▸ **Try it**
Give back exactly the lines of the material below, starting with the line with "ATOM 187 O O" and going on through the line with "ATOM 193 C CA".

▸ **Excerpted records**
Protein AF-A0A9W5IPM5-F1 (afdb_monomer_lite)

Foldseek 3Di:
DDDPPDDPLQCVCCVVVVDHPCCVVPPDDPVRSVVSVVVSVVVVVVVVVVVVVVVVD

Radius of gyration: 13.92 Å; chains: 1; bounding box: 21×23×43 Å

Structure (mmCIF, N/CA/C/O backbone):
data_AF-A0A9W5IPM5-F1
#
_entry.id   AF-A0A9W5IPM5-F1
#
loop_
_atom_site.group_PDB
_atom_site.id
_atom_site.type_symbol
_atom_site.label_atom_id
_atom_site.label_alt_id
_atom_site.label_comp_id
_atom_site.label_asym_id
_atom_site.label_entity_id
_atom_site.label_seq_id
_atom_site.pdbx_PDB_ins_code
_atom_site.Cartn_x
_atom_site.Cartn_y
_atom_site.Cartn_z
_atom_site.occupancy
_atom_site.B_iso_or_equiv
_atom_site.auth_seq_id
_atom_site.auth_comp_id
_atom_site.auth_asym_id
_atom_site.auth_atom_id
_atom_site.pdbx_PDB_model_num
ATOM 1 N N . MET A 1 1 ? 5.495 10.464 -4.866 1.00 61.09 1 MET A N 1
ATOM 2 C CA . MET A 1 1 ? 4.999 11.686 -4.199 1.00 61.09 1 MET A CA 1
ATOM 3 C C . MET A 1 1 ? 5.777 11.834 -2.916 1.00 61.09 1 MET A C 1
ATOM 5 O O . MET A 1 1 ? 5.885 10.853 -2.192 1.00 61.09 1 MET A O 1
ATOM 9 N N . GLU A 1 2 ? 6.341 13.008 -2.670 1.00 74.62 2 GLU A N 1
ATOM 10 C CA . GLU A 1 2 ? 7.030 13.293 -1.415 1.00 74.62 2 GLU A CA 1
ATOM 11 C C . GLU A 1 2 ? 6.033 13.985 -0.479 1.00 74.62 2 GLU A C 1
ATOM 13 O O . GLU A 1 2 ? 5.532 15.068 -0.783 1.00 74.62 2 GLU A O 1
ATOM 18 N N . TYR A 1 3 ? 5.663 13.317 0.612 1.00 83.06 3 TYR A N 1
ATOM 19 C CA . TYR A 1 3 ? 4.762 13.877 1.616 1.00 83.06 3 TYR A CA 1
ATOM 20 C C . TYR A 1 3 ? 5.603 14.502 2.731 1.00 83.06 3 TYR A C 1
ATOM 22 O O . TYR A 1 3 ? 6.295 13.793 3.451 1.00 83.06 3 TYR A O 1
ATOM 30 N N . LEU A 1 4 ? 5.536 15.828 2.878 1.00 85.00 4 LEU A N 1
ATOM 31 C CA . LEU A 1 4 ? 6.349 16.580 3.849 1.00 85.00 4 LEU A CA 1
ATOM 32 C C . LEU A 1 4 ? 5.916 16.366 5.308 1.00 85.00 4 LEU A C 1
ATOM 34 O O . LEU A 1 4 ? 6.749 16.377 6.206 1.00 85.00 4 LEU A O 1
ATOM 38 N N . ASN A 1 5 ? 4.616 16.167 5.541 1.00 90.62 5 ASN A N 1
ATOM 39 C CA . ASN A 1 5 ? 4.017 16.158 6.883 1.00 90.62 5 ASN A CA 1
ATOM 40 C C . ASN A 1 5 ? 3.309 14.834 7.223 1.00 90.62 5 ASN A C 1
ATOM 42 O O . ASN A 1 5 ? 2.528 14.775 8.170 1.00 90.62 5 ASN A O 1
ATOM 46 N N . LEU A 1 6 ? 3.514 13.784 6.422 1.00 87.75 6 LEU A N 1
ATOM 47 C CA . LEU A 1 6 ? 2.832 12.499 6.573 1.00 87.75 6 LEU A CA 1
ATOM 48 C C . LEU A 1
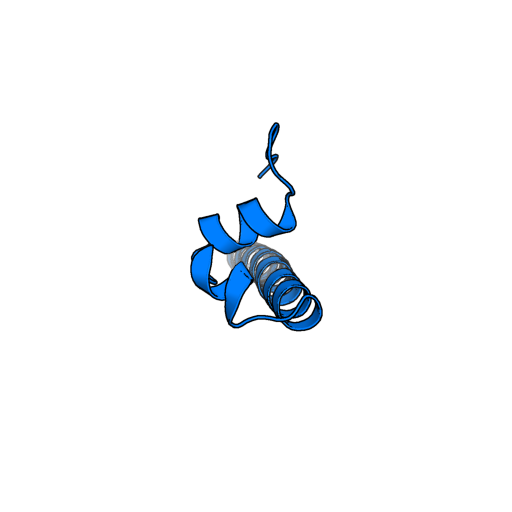 6 ? 3.747 11.361 6.122 1.00 87.75 6 LEU A C 1
ATOM 50 O O . LEU A 1 6 ? 4.515 11.514 5.177 1.00 87.75 6 LEU A O 1
ATOM 54 N N . SER A 1 7 ? 3.615 10.197 6.762 1.00 91.88 7 SER A N 1
ATOM 55 C CA . SER A 1 7 ? 4.262 8.970 6.294 1.00 91.88 7 SER A CA 1
ATOM 56 C C . SER A 1 7 ? 3.892 8.675 4.840 1.00 91.88 7 SER A C 1
ATOM 58 O O . SER A 1 7 ? 2.713 8.690 4.471 1.00 91.88 7 SER A O 1
ATOM 60 N N . ALA A 1 8 ? 4.899 8.343 4.032 1.00 93.25 8 ALA A N 1
ATOM 61 C CA . ALA A 1 8 ? 4.711 7.989 2.632 1.00 93.25 8 ALA A CA 1
ATOM 62 C C . ALA A 1 8 ? 3.711 6.838 2.452 1.00 93.25 8 ALA A C 1
ATOM 64 O O . ALA A 1 8 ? 2.914 6.889 1.521 1.00 93.25 8 ALA A O 1
ATOM 65 N N . LEU A 1 9 ? 3.706 5.865 3.372 1.00 94.50 9 LEU A N 1
ATOM 66 C CA . LEU A 1 9 ? 2.800 4.717 3.339 1.00 94.50 9 LEU A CA 1
ATOM 67 C C . LEU A 1 9 ? 1.333 5.169 3.384 1.00 94.50 9 LEU A C 1
ATOM 69 O O . LEU A 1 9 ? 0.565 4.892 2.468 1.00 94.50 9 LEU A O 1
ATOM 73 N N . ILE A 1 10 ? 0.960 5.939 4.411 1.00 94.88 10 ILE A N 1
ATOM 74 C CA . ILE A 1 10 ? -0.418 6.427 4.585 1.00 94.88 10 ILE A CA 1
ATOM 75 C C . ILE A 1 10 ? -0.789 7.360 3.431 1.00 94.88 10 ILE A C 1
ATOM 77 O O . ILE A 1 10 ? -1.838 7.201 2.808 1.00 94.88 10 ILE A O 1
ATOM 81 N N . GLY A 1 11 ? 0.089 8.321 3.126 1.00 95.00 11 GLY A N 1
ATOM 82 C CA . GLY A 1 11 ? -0.153 9.309 2.081 1.00 95.00 11 GLY A CA 1
ATOM 83 C C . GLY A 1 11 ? -0.372 8.662 0.721 1.00 95.00 11 GLY A C 1
ATOM 84 O O . GLY A 1 11 ? -1.361 8.967 0.052 1.00 95.00 11 GLY A O 1
ATOM 85 N N . GLY A 1 12 ? 0.510 7.745 0.325 1.00 95.31 12 GLY A N 1
ATOM 86 C CA . GLY A 1 12 ? 0.444 7.109 -0.984 1.00 95.31 12 GLY A CA 1
ATOM 87 C C . GLY A 1 12 ? -0.718 6.129 -1.114 1.00 95.31 12 GLY A C 1
ATOM 88 O O . GLY A 1 12 ? -1.383 6.156 -2.146 1.00 95.31 12 GLY A O 1
ATOM 89 N N . LEU A 1 13 ? -1.042 5.337 -0.086 1.00 96.38 13 LEU A N 1
ATOM 90 C CA . LEU A 1 13 ? -2.193 4.422 -0.142 1.00 96.38 13 LEU A CA 1
ATOM 91 C C . LEU A 1 13 ? -3.527 5.172 -0.247 1.00 96.38 13 LEU A C 1
ATOM 93 O O . LEU A 1 13 ? -4.331 4.883 -1.135 1.00 96.38 13 LEU A O 1
ATOM 97 N N . VAL A 1 14 ? -3.727 6.198 0.585 1.00 96.12 14 VAL A N 1
ATOM 98 C CA . VAL A 1 14 ? -4.965 6.990 0.556 1.00 96.12 14 VAL A CA 1
ATOM 99 C C . VAL A 1 14 ? -5.063 7.816 -0.729 1.00 96.12 14 VAL A C 1
ATOM 101 O O . VAL A 1 14 ? -6.112 7.852 -1.371 1.00 96.12 14 VAL A O 1
ATOM 104 N N . SER A 1 15 ? -3.967 8.445 -1.165 1.00 95.44 15 SER A N 1
ATOM 105 C CA . SER A 1 15 ? -3.983 9.276 -2.382 1.00 95.44 15 SER A CA 1
ATOM 106 C C . SER A 1 15 ? -4.115 8.453 -3.665 1.00 95.44 15 SER A C 1
ATOM 108 O O . SER A 1 15 ? -4.693 8.937 -4.637 1.00 95.44 15 SER A O 1
ATOM 110 N N . SER A 1 16 ? -3.611 7.214 -3.677 1.00 95.44 16 SER A N 1
ATOM 111 C CA . SER A 1 16 ? -3.806 6.271 -4.789 1.00 95.44 16 SER A CA 1
ATOM 112 C C . SER A 1 16 ? -5.195 5.633 -4.806 1.00 95.44 16 SER A C 1
ATOM 114 O O . SER A 1 16 ? -5.525 4.945 -5.769 1.00 95.44 16 SER A O 1
ATOM 116 N N . ARG A 1 17 ? -6.027 5.902 -3.787 1.00 96.44 17 ARG A N 1
ATOM 117 C CA . ARG A 1 17 ? -7.377 5.345 -3.622 1.00 96.44 17 ARG A CA 1
ATOM 118 C C . ARG A 1 17 ? -7.399 3.815 -3.545 1.00 96.44 17 ARG A C 1
ATOM 120 O O . ARG A 1 17 ? -8.407 3.208 -3.895 1.00 96.44 17 ARG A O 1
ATOM 127 N N . LEU A 1 18 ? -6.311 3.200 -3.080 1.00 96.69 18 LEU A N 1
ATOM 128 C CA . LEU A 1 18 ? -6.283 1.765 -2.781 1.00 96.69 18 LEU A CA 1
ATOM 129 C C . LEU A 1 18 ? -7.039 1.441 -1.488 1.00 96.69 18 LEU A C 1
ATOM 131 O O . LEU A 1 18 ? -7.576 0.348 -1.347 1.00 96.69 18 LEU A O 1
ATOM 135 N N . CYS A 1 19 ? -7.101 2.397 -0.563 1.00 97.12 19 CYS A N 1
ATOM 136 C CA . CYS A 1 19 ? -7.912 2.319 0.644 1.00 97.12 19 CYS A CA 1
ATOM 137 C C . CYS A 1 19 ? -8.208 3.717 1.201 1.00 97.12 19 CYS A C 1
ATOM 139 O O . CYS A 1 19 ? -7.599 4.721 0.823 1.00 97.12 19 CYS A O 1
ATOM 141 N N . THR A 1 20 ? -9.158 3.780 2.123 1.00 97.56 20 THR A N 1
ATOM 142 C CA . THR A 1 20 ? -9.455 4.957 2.937 1.00 97.56 20 THR A CA 1
ATOM 143 C C . THR A 1 20 ? -8.633 4.955 4.226 1.00 97.56 20 THR A C 1
ATOM 145 O O . THR A 1 20 ? -8.157 3.919 4.695 1.00 97.56 20 THR A O 1
ATOM 148 N N . LEU A 1 21 ? -8.510 6.127 4.861 1.00 96.38 21 LEU A N 1
ATOM 149 C CA . LEU A 1 21 ? -7.879 6.223 6.180 1.00 96.38 21 LEU A CA 1
ATOM 150 C C . LEU A 1 21 ? -8.623 5.383 7.232 1.00 96.38 21 LEU A C 1
ATOM 152 O O . LEU A 1 21 ? -7.986 4.790 8.096 1.00 96.38 21 LEU A O 1
ATOM 156 N N . HIS A 1 22 ? -9.954 5.308 7.144 1.00 97.94 22 HIS A N 1
ATOM 157 C CA . HIS A 1 22 ? -10.757 4.517 8.074 1.00 97.94 22 HIS A CA 1
ATOM 158 C C . HIS A 1 22 ? -10.423 3.025 7.980 1.00 97.94 22 HIS A C 1
ATOM 160 O O . HIS A 1 22 ? -10.203 2.383 9.005 1.00 97.94 22 HIS A O 1
ATOM 166 N N . GLU A 1 23 ? -10.313 2.486 6.765 1.00 98.19 23 GLU A N 1
ATOM 167 C CA . GLU A 1 23 ? -9.955 1.079 6.555 1.00 98.19 23 GLU A CA 1
ATOM 168 C C . GLU A 1 23 ? -8.543 0.768 7.066 1.00 98.19 23 GLU A C 1
ATOM 170 O O . GLU A 1 23 ? -8.357 -0.245 7.734 1.00 98.19 23 GLU A O 1
ATOM 175 N N . LEU A 1 24 ? -7.565 1.662 6.855 1.00 95.94 24 LEU A N 1
ATOM 176 C CA . LEU A 1 24 ? -6.212 1.511 7.417 1.00 95.94 24 LEU A CA 1
ATOM 177 C C . LEU A 1 24 ? -6.183 1.473 8.949 1.00 95.94 24 LEU A C 1
ATOM 179 O O . LEU A 1 24 ? -5.281 0.882 9.529 1.00 95.94 24 LEU A O 1
ATOM 183 N N . GLN A 1 25 ? -7.130 2.140 9.606 1.00 96.44 25 GLN A N 1
ATOM 184 C CA . GLN A 1 25 ? -7.174 2.222 11.066 1.00 96.44 25 GLN A CA 1
ATOM 185 C C . GLN A 1 25 ? -7.991 1.104 11.716 1.00 96.44 25 GLN A C 1
ATOM 187 O O . GLN A 1 25 ? -7.829 0.867 12.912 1.00 96.44 25 GLN A O 1
ATOM 192 N N . THR A 1 26 ? -8.900 0.468 10.975 1.00 97.75 26 THR A N 1
ATOM 193 C CA . THR A 1 26 ? -9.929 -0.406 11.568 1.00 97.75 26 THR A CA 1
ATOM 194 C C . THR A 1 26 ? -10.038 -1.786 10.934 1.00 97.75 26 THR A C 1
ATOM 196 O O . THR A 1 26 ? -10.504 -2.705 11.602 1.00 97.75 26 THR A O 1
ATOM 199 N N . VAL A 1 27 ? -9.615 -1.945 9.678 1.00 98.12 27 VAL A N 1
ATOM 200 C CA . VAL A 1 27 ? -9.768 -3.191 8.912 1.00 98.12 27 VAL A CA 1
ATOM 201 C C . VAL A 1 27 ? -8.413 -3.820 8.620 1.00 98.12 27 VAL A C 1
ATOM 203 O O . VAL A 1 27 ? -8.228 -5.009 8.859 1.00 98.12 27 VAL A O 1
ATOM 206 N N . TYR A 1 28 ? -7.472 -3.029 8.109 1.00 97.81 28 TYR A N 1
ATOM 207 C CA . TYR A 1 28 ? -6.181 -3.531 7.657 1.00 97.81 28 TYR A CA 1
ATOM 208 C C . TYR A 1 28 ? -5.169 -3.623 8.792 1.00 97.81 28 TYR A C 1
ATOM 210 O O . TYR A 1 28 ? -4.996 -2.696 9.586 1.00 97.81 28 TYR A O 1
ATOM 218 N N . SER A 1 29 ? -4.447 -4.739 8.822 1.00 98.19 29 SER A N 1
ATOM 219 C CA . SER A 1 29 ? -3.221 -4.854 9.598 1.00 98.19 29 SER A CA 1
ATOM 220 C C . SER A 1 29 ? -2.079 -4.071 8.934 1.00 98.19 29 SER A C 1
ATOM 222 O O . SER A 1 29 ? -2.179 -3.597 7.798 1.00 98.19 29 SER A O 1
ATOM 224 N N . LEU A 1 30 ? -0.947 -3.956 9.635 1.00 96.69 30 LEU A N 1
ATOM 225 C CA . LEU A 1 30 ? 0.263 -3.385 9.044 1.00 96.69 30 LEU A CA 1
ATOM 226 C C . LEU A 1 30 ? 0.730 -4.189 7.820 1.00 96.69 30 LEU A C 1
ATOM 228 O O . LEU A 1 30 ? 1.169 -3.596 6.840 1.00 96.69 30 LEU A O 1
ATOM 232 N N . GLU A 1 31 ? 0.626 -5.518 7.871 1.00 98.38 31 GLU A N 1
ATOM 233 C CA . GLU A 1 31 ? 1.010 -6.393 6.761 1.00 98.38 31 GLU A CA 1
ATOM 234 C C . GLU A 1 31 ? 0.128 -6.148 5.533 1.00 98.38 31 GLU A C 1
ATOM 236 O O . GLU A 1 31 ? 0.649 -5.970 4.436 1.00 98.38 31 GLU A O 1
ATOM 241 N N . ASP A 1 32 ? -1.187 -6.011 5.717 1.00 98.31 32 ASP A N 1
ATOM 242 C CA . ASP A 1 32 ? -2.108 -5.688 4.620 1.00 98.31 32 ASP A CA 1
ATOM 243 C C . ASP A 1 32 ? -1.772 -4.336 3.976 1.00 98.31 32 ASP A C 1
ATOM 245 O O . ASP A 1 32 ? -1.745 -4.207 2.751 1.00 98.31 32 ASP A O 1
ATOM 249 N N . ALA A 1 33 ? -1.455 -3.325 4.793 1.00 97.88 33 ALA A N 1
ATOM 250 C CA . ALA A 1 33 ? -1.032 -2.019 4.295 1.00 97.88 33 ALA A CA 1
ATOM 251 C C . ALA A 1 33 ? 0.281 -2.102 3.495 1.00 97.88 33 ALA A C 1
ATOM 253 O O . ALA A 1 33 ? 0.420 -1.441 2.464 1.00 97.88 33 ALA A O 1
ATOM 254 N N . LEU A 1 34 ? 1.239 -2.924 3.936 1.00 98.19 34 LEU A N 1
ATOM 255 C CA . LEU A 1 34 ? 2.491 -3.155 3.210 1.00 98.19 34 LEU A CA 1
ATOM 256 C C . LEU A 1 34 ? 2.265 -3.928 1.903 1.00 98.19 34 LEU A C 1
ATOM 258 O O . LEU A 1 34 ? 2.856 -3.567 0.887 1.00 98.19 34 LEU A O 1
ATOM 262 N N . ASN A 1 35 ? 1.355 -4.902 1.887 1.00 98.50 35 ASN A N 1
ATOM 263 C CA . ASN A 1 35 ? 0.960 -5.606 0.666 1.00 98.50 35 ASN A CA 1
ATOM 264 C C . ASN A 1 35 ? 0.331 -4.640 -0.354 1.00 98.50 35 ASN A C 1
ATOM 266 O O . ASN A 1 35 ? 0.703 -4.638 -1.528 1.00 98.50 35 ASN A O 1
ATOM 270 N N . LEU A 1 36 ? -0.564 -3.744 0.082 1.00 98.12 36 LEU A N 1
ATOM 271 C CA . LEU A 1 36 ? -1.123 -2.701 -0.792 1.00 98.12 36 LEU A CA 1
ATOM 272 C C . LEU A 1 36 ? -0.047 -1.729 -1.299 1.00 98.12 36 LEU A C 1
ATOM 274 O O . LEU A 1 36 ? -0.117 -1.246 -2.432 1.00 98.12 36 LEU A O 1
ATOM 278 N N . TRP A 1 37 ? 0.960 -1.439 -0.477 1.00 97.69 37 TRP A N 1
ATOM 279 C CA . TRP A 1 37 ? 2.077 -0.585 -0.872 1.00 97.69 37 TRP A CA 1
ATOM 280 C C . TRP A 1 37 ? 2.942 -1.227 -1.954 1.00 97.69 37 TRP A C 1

▸ **Exercise result**
ATOM 187 O O . GLN A 1 25 ? -7.829 0.867 12.912 1.00 96.44 25 GLN A O 1
ATOM 192 N N . THR A 1 26 ? -8.900 0.468 10.975 1.00 97.75 26 THR A N 1
ATOM 193 C CA . THR A 1 26 ? -9.929 -0.406 11.568 1.00 97.75 26 THR A CA 1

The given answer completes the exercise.